I was getting on really well, the beans from Rave arrived, the signature blend was a perfect fit and all worked well. I have noticed that the taste changed, quite a subtle change but it had changed, more noticeable though was the grounds that remained in the filter. In the beginning the grounds came out of the filter dry and in a solid lump, now theyre a slimy mush. I have tried different pressures when I press it down, it makes no difference. I tried some new beans, it's not as bad but still not as it was. Any ideas, do I need to increase the temperature? the pressure is still good and it looks right coming out of the filter.

Thanks in advance - John


----------



## HDAV (Dec 28, 2012)

johnb80 said:


> I was getting on really well, the beans from Rave arrived, the signature blend was a perfect fit and all worked well. I have noticed that the taste changed, quite a subtle change but it had changed, more noticeable though was the grounds that remained in the filter. In the beginning the grounds came out of the filter dry and in a solid lump, now theyre a slimy mush. I have tried different pressures when I press it down, it makes no difference. I tried some new beans, it's not as bad but still not as it was. Any ideas, do I need to increase the temperature? the pressure is still good and it looks right coming out of the filter.
> 
> Thanks in advance - John


 Could be a number of things how are you storing the beans? More answers to be gained in the busier sections


----------



## allikat (Jan 27, 2020)

johnb80 said:


> I was getting on really well, the beans from Rave arrived, the signature blend was a perfect fit and all worked well. I have noticed that the taste changed, quite a subtle change but it had changed, more noticeable though was the grounds that remained in the filter. In the beginning the grounds came out of the filter dry and in a solid lump, now theyre a slimy mush. I have tried different pressures when I press it down, it makes no difference. I tried some new beans, it's not as bad but still not as it was. Any ideas, do I need to increase the temperature? the pressure is still good and it looks right coming out of the filter.
> 
> Thanks in advance - John


 The beans age, you may need to tweak your grind a little. Don't worry if it's wet, is the result in the cup still good?


----------



## johnb80 (Mar 25, 2020)

allikat said:


> The beans age, you may need to tweak your grind a little. Don't worry if it's wet, is the result in the cup still good?

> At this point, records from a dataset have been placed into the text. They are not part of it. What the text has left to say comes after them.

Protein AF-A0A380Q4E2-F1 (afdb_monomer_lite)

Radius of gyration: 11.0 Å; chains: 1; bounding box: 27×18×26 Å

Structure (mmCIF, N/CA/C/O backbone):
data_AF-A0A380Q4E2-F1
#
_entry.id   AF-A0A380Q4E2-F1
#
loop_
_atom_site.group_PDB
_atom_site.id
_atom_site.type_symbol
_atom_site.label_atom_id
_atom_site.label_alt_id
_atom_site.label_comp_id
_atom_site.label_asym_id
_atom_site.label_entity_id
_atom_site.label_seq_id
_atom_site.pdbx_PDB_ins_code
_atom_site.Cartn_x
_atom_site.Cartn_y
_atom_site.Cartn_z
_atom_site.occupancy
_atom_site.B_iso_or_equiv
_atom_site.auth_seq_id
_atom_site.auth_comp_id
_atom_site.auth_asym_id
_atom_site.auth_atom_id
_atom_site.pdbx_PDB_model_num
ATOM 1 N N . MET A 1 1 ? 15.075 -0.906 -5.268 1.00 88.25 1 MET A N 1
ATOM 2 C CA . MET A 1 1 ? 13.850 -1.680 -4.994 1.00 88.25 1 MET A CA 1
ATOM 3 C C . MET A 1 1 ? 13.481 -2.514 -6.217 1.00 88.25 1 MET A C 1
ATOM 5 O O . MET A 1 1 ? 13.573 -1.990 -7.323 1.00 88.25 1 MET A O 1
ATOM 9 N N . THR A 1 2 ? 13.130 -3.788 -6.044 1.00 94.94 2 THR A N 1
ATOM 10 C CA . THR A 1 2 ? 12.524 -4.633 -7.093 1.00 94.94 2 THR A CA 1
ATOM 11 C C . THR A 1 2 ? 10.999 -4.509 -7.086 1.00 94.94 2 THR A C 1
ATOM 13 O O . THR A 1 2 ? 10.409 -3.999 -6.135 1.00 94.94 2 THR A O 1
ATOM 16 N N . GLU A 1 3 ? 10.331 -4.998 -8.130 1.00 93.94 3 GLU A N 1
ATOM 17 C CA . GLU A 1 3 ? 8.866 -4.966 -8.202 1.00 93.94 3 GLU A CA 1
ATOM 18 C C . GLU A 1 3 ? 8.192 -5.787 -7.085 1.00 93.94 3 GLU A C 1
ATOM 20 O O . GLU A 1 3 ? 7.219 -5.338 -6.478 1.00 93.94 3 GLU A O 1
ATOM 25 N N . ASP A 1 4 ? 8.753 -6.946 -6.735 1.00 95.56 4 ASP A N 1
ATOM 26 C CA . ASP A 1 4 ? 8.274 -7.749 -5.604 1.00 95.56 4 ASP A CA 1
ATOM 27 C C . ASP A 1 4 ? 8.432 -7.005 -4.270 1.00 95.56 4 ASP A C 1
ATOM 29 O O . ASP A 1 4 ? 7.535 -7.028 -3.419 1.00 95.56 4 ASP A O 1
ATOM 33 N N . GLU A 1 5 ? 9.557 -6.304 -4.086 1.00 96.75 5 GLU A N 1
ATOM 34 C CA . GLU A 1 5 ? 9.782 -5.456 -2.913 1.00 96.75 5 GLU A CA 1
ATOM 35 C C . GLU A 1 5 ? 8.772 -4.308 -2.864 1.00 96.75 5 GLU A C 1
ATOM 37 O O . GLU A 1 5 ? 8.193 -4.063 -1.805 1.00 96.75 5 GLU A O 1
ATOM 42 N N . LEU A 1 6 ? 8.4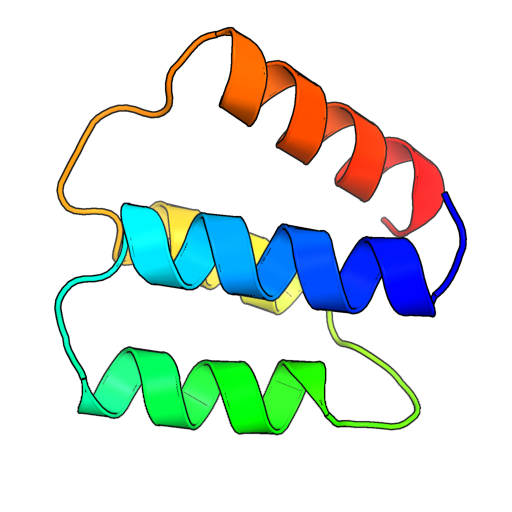97 -3.651 -3.995 1.00 97.25 6 LEU A N 1
ATOM 43 C CA . LEU A 1 6 ? 7.478 -2.608 -4.095 1.00 97.25 6 LEU A CA 1
ATOM 44 C C . LEU A 1 6 ? 6.115 -3.127 -3.631 1.00 97.25 6 LEU A C 1
ATOM 46 O O . LEU A 1 6 ? 5.500 -2.527 -2.747 1.00 97.25 6 LEU A O 1
ATOM 50 N N . ARG A 1 7 ? 5.647 -4.252 -4.187 1.00 97.94 7 ARG A N 1
ATOM 51 C CA . ARG A 1 7 ? 4.335 -4.829 -3.849 1.00 97.94 7 ARG A CA 1
ATOM 52 C C . ARG A 1 7 ? 4.256 -5.179 -2.365 1.00 97.94 7 ARG A C 1
ATOM 54 O O . ARG A 1 7 ? 3.271 -4.847 -1.702 1.00 97.94 7 ARG A O 1
ATOM 61 N N . LYS A 1 8 ? 5.308 -5.789 -1.815 1.00 97.94 8 LYS A N 1
ATOM 62 C CA . LYS A 1 8 ? 5.395 -6.120 -0.387 1.00 97.94 8 LYS A CA 1
ATOM 63 C C . LYS A 1 8 ? 5.362 -4.870 0.496 1.00 97.94 8 LYS A C 1
ATOM 65 O O . LYS A 1 8 ? 4.628 -4.843 1.484 1.00 97.94 8 LYS A O 1
ATOM 70 N N . ASN A 1 9 ? 6.117 -3.837 0.135 1.00 98.12 9 ASN A N 1
ATOM 71 C CA . ASN A 1 9 ? 6.208 -2.592 0.894 1.00 98.12 9 ASN A CA 1
ATOM 72 C C . ASN A 1 9 ? 4.896 -1.799 0.853 1.00 98.12 9 ASN A C 1
ATOM 74 O O . ASN A 1 9 ? 4.447 -1.304 1.887 1.00 98.12 9 ASN A O 1
ATOM 78 N N . LEU A 1 10 ? 4.233 -1.729 -0.305 1.00 98.00 10 LEU A N 1
ATOM 79 C CA . LEU A 1 10 ? 2.911 -1.114 -0.418 1.00 98.00 10 LEU A CA 1
ATOM 80 C C . LEU A 1 10 ? 1.886 -1.863 0.435 1.00 98.00 10 LEU A C 1
ATOM 82 O O . LEU A 1 10 ? 1.176 -1.227 1.208 1.00 98.00 10 LEU A O 1
ATOM 86 N N . ARG A 1 11 ? 1.847 -3.201 0.375 1.00 97.94 11 ARG A N 1
ATOM 87 C CA . ARG A 1 11 ? 0.951 -3.996 1.231 1.00 97.94 11 ARG A CA 1
ATOM 88 C C . ARG A 1 11 ? 1.190 -3.721 2.710 1.00 97.94 11 ARG A C 1
ATOM 90 O O . ARG A 1 11 ? 0.229 -3.448 3.415 1.00 97.94 11 ARG A O 1
ATOM 97 N N . TYR A 1 12 ? 2.450 -3.701 3.147 1.00 98.12 12 TYR A N 1
ATOM 98 C CA . TYR A 1 12 ? 2.820 -3.362 4.522 1.00 98.12 12 TYR A CA 1
ATOM 99 C C . TYR A 1 12 ? 2.273 -1.994 4.962 1.00 98.12 12 TYR A C 1
ATOM 101 O O . TYR A 1 12 ? 1.638 -1.892 6.012 1.00 98.12 12 TYR A O 1
ATOM 109 N N . LEU A 1 13 ? 2.484 -0.951 4.154 1.00 97.75 13 LEU A N 1
ATOM 110 C CA . LEU A 1 13 ? 2.033 0.407 4.470 1.00 97.75 13 LEU A CA 1
ATOM 111 C C . LEU A 1 13 ? 0.503 0.500 4.529 1.00 97.75 13 LEU A C 1
ATOM 113 O O . LEU A 1 13 ? -0.048 1.086 5.461 1.00 97.75 13 LEU A O 1
ATOM 117 N N . ILE A 1 14 ? -0.182 -0.102 3.557 1.00 97.44 14 ILE A N 1
ATOM 118 C CA . ILE A 1 14 ? -1.646 -0.144 3.508 1.00 97.44 14 ILE A CA 1
ATOM 119 C C . ILE A 1 14 ? -2.200 -0.919 4.700 1.00 97.44 14 ILE A C 1
ATOM 121 O O . ILE A 1 14 ? -3.160 -0.471 5.327 1.00 97.44 14 ILE A O 1
ATOM 125 N N . ASP A 1 15 ? -1.562 -2.028 5.071 1.00 96.81 15 ASP A N 1
ATOM 126 C CA . ASP A 1 15 ? -1.997 -2.828 6.205 1.00 96.81 15 ASP A CA 1
ATOM 127 C C . ASP A 1 15 ? -1.906 -2.096 7.531 1.00 96.81 15 ASP A C 1
ATOM 129 O O . ASP A 1 15 ? -2.800 -2.222 8.373 1.00 96.81 15 ASP A O 1
ATOM 133 N N . LYS A 1 16 ? -0.822 -1.342 7.691 1.00 97.19 16 LYS A N 1
ATOM 134 C CA . LYS A 1 16 ? -0.499 -0.622 8.913 1.00 97.19 16 LYS A CA 1
ATOM 135 C C . LYS A 1 16 ? -1.352 0.626 9.104 1.00 97.19 16 LYS A C 1
ATOM 137 O O . LYS A 1 16 ? -1.728 0.925 10.231 1.00 97.19 16 LYS A O 1
ATOM 142 N N . TYR A 1 17 ? -1.632 1.363 8.029 1.00 97.12 17 TYR A N 1
ATOM 143 C CA . TYR A 1 17 ? -2.180 2.716 8.142 1.00 97.12 17 TYR A CA 1
ATOM 144 C C . TYR A 1 17 ? -3.637 2.863 7.724 1.00 97.12 17 TYR A C 1
ATOM 146 O O . TYR A 1 17 ? -4.283 3.806 8.177 1.00 97.12 17 TYR A O 1
ATOM 154 N N . ILE A 1 18 ? -4.172 1.973 6.894 1.00 95.12 18 ILE A N 1
ATOM 155 C CA . ILE A 1 18 ? -5.590 1.990 6.524 1.00 95.12 18 ILE A CA 1
ATOM 156 C C . ILE A 1 18 ? -6.304 0.964 7.401 1.00 95.12 18 ILE A C 1
ATOM 158 O O . ILE A 1 18 ? -5.839 -0.158 7.520 1.00 95.12 18 ILE A O 1
ATOM 162 N N . ILE A 1 19 ? -7.418 1.322 8.041 1.00 94.25 19 ILE A N 1
ATOM 163 C CA . ILE A 1 19 ? -8.214 0.365 8.840 1.00 94.25 19 ILE A CA 1
ATOM 164 C C . ILE A 1 19 ? -9.411 -0.159 8.042 1.00 94.25 19 ILE A C 1
ATOM 166 O O . ILE A 1 19 ? -9.818 -1.306 8.224 1.00 94.25 19 ILE A O 1
ATOM 170 N N . ASP A 1 20 ? -9.964 0.662 7.145 1.00 94.56 20 ASP A N 1
ATOM 171 C CA . ASP A 1 20 ? -11.114 0.291 6.324 1.00 94.56 20 ASP A CA 1
ATOM 172 C C . ASP A 1 20 ? -10.767 -0.890 5.410 1.00 94.56 20 ASP A C 1
ATOM 174 O O . ASP A 1 20 ? -9.964 -0.779 4.481 1.00 94.56 20 ASP A O 1
ATOM 178 N N . LYS A 1 21 ? -11.394 -2.035 5.691 1.00 93.31 21 LYS A N 1
ATOM 179 C CA . LYS A 1 21 ? -11.159 -3.283 4.972 1.00 93.31 21 LYS A CA 1
ATOM 180 C C . LYS A 1 21 ? -11.574 -3.197 3.503 1.00 93.31 21 LYS A C 1
ATOM 182 O O . LYS A 1 21 ? -10.839 -3.685 2.653 1.00 93.31 21 LYS A O 1
ATOM 187 N N . ASN A 1 22 ? -12.698 -2.548 3.199 1.00 94.38 22 ASN A N 1
ATOM 188 C CA . ASN A 1 22 ? -13.154 -2.407 1.816 1.00 94.38 22 ASN A CA 1
ATOM 189 C C . ASN A 1 22 ? -12.147 -1.571 1.023 1.00 94.38 22 ASN A C 1
ATOM 191 O O . ASN A 1 22 ? -11.773 -1.934 -0.090 1.00 94.38 22 ASN A O 1
ATOM 195 N N . LYS A 1 23 ? -11.633 -0.496 1.635 1.00 94.12 23 LYS A N 1
ATOM 196 C CA . LYS A 1 23 ? -10.611 0.342 1.004 1.00 94.12 23 LYS A CA 1
ATOM 197 C C . LYS A 1 23 ? -9.279 -0.391 0.826 1.00 94.12 23 LYS A C 1
ATOM 199 O O . LYS A 1 23 ? -8.639 -0.225 -0.211 1.00 94.12 23 LYS A O 1
ATOM 204 N N . LYS A 1 24 ? -8.860 -1.217 1.792 1.00 95.56 24 LYS A N 1
ATOM 205 C CA . LYS A 1 24 ? -7.679 -2.084 1.628 1.00 95.56 24 LYS A CA 1
ATOM 206 C C . LYS A 1 24 ? -7.838 -3.029 0.440 1.00 95.56 24 LYS A C 1
ATOM 208 O O . LYS A 1 24 ? -6.938 -3.091 -0.393 1.00 95.56 24 LYS A O 1
ATOM 213 N N . ASP A 1 25 ? -8.974 -3.717 0.349 1.00 95.50 25 ASP A N 1
ATOM 214 C CA . ASP A 1 25 ? -9.243 -4.689 -0.713 1.00 95.50 25 ASP A CA 1
ATOM 215 C C . ASP A 1 25 ? -9.240 -4.018 -2.100 1.00 95.50 25 ASP A C 1
ATOM 217 O O . ASP A 1 25 ? -8.639 -4.540 -3.042 1.00 95.50 25 ASP A O 1
ATOM 221 N N . GLU A 1 26 ? -9.809 -2.812 -2.224 1.00 95.75 26 GLU A N 1
ATOM 222 C CA . GLU A 1 26 ? -9.689 -1.992 -3.440 1.00 95.75 26 GLU A CA 1
ATOM 223 C C . GLU A 1 26 ? -8.230 -1.700 -3.804 1.00 95.75 26 GLU A C 1
ATOM 225 O O . GLU A 1 26 ? -7.835 -1.840 -4.963 1.00 95.75 26 GLU A O 1
ATOM 230 N N . ILE A 1 27 ? -7.418 -1.304 -2.822 1.00 96.75 27 ILE A N 1
ATOM 231 C CA . ILE A 1 27 ? -6.017 -0.947 -3.049 1.00 96.75 27 ILE A CA 1
ATOM 232 C C . ILE A 1 27 ? -5.174 -2.176 -3.401 1.00 96.75 27 ILE A C 1
ATOM 234 O O . ILE A 1 27 ? -4.304 -2.087 -4.270 1.00 96.75 27 ILE A O 1
ATOM 238 N N . TYR A 1 28 ? -5.445 -3.338 -2.808 1.00 97.38 28 TYR A N 1
ATOM 239 C CA . TYR A 1 28 ? -4.764 -4.579 -3.180 1.00 97.38 28 TYR A CA 1
ATOM 240 C C . TYR A 1 28 ? -5.011 -4.959 -4.637 1.00 97.38 28 TYR A C 1
ATOM 242 O O . TYR A 1 28 ? -4.062 -5.338 -5.321 1.00 97.38 28 TYR A O 1
ATOM 250 N N . ASN A 1 29 ? -6.222 -4.738 -5.155 1.00 96.75 29 ASN A N 1
ATOM 251 C CA . ASN A 1 29 ? -6.501 -4.944 -6.577 1.00 96.75 29 ASN A CA 1
ATOM 252 C C . ASN A 1 29 ? -5.668 -4.032 -7.492 1.00 96.75 29 ASN A C 1
ATOM 254 O O . ASN A 1 29 ? -5.454 -4.379 -8.651 1.00 96.75 29 ASN A O 1
ATOM 258 N N . TYR A 1 30 ? -5.213 -2.866 -7.017 1.00 96.69 30 TYR A N 1
ATOM 259 C CA . TYR A 1 30 ? -4.251 -2.031 -7.745 1.00 96.69 30 TYR A CA 1
ATOM 260 C C . TYR A 1 30 ? -2.823 -2.551 -7.606 1.00 96.69 30 TYR A C 1
ATOM 262 O O . TYR A 1 30 ? -2.082 -2.550 -8.586 1.00 96.69 30 TYR A O 1
ATOM 270 N N . ILE A 1 31 ? -2.449 -3.010 -6.409 1.00 96.69 31 ILE A N 1
ATOM 271 C CA . ILE A 1 31 ? -1.116 -3.555 -6.129 1.00 96.69 31 ILE A CA 1
ATOM 272 C C . ILE A 1 31 ? -0.849 -4.831 -6.922 1.00 96.69 31 ILE A C 1
ATOM 274 O O . ILE A 1 31 ? 0.310 -5.074 -7.220 1.00 96.69 31 ILE A O 1
ATOM 278 N N . ASP A 1 32 ? -1.866 -5.618 -7.280 1.00 95.25 32 ASP A N 1
ATOM 279 C CA . ASP A 1 32 ? -1.722 -6.879 -8.027 1.00 95.25 32 ASP A CA 1
ATOM 280 C C . ASP A 1 32 ? -1.721 -6.724 -9.556 1.00 95.25 32 ASP A C 1
ATOM 282 O O . ASP A 1 32 ? -1.511 -7.697 -10.277 1.00 95.25 32 ASP A O 1
ATOM 286 N N . ARG A 1 33 ? -1.900 -5.506 -10.080 1.00 94.25 33 ARG A N 1
ATOM 287 C CA . ARG A 1 33 ? -1.834 -5.246 -11.531 1.00 94.25 33 ARG A CA 1
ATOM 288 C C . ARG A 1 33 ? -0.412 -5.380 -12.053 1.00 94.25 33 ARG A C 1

 I had stored my beans in the pack they came in from Rave with the small corner cut off tightly folded over and clipped. I minimised the open time of the pack. I have ordered some more beans just to see if it makes the difference. I think the result isnt as good as it was but hard to tell until I get more beans.

In what way should the gring be adjusted as the beans age?

Thank you for the help & advice.


----------



## allikat (Jan 27, 2020)

You may find it beneficial to nudge the grind a little finer once the beans have been around for a few days. The aromatic compounds are those that have the easiest time evaporating. You need to go finer to extract those that are still trapped inside the beans.


----------



## johnb80 (Mar 25, 2020)

Thanks allikat, I'll give it a try, lots to learn!


----------



## johnb80 (Mar 25, 2020)

I made the grind finer, the taste definitely changed, the remains in the filter are still like sludge though. When I first got the machine after tweaking here and there and getting beans from Rave all was good. After dispensing the coffee the filter was dry and the remains came out as a solid tablet instead of the mess I have now. Ill order some more beans and see if it reverts back to how it was with new beans.

Thanks again for your help and advice.


----------



## HDAV (Dec 28, 2012)

Try leaving the portafilter in the machine until you have drunk the drink 😉


----------



## johnb80 (Mar 25, 2020)

Thank you, I'll try that.


----------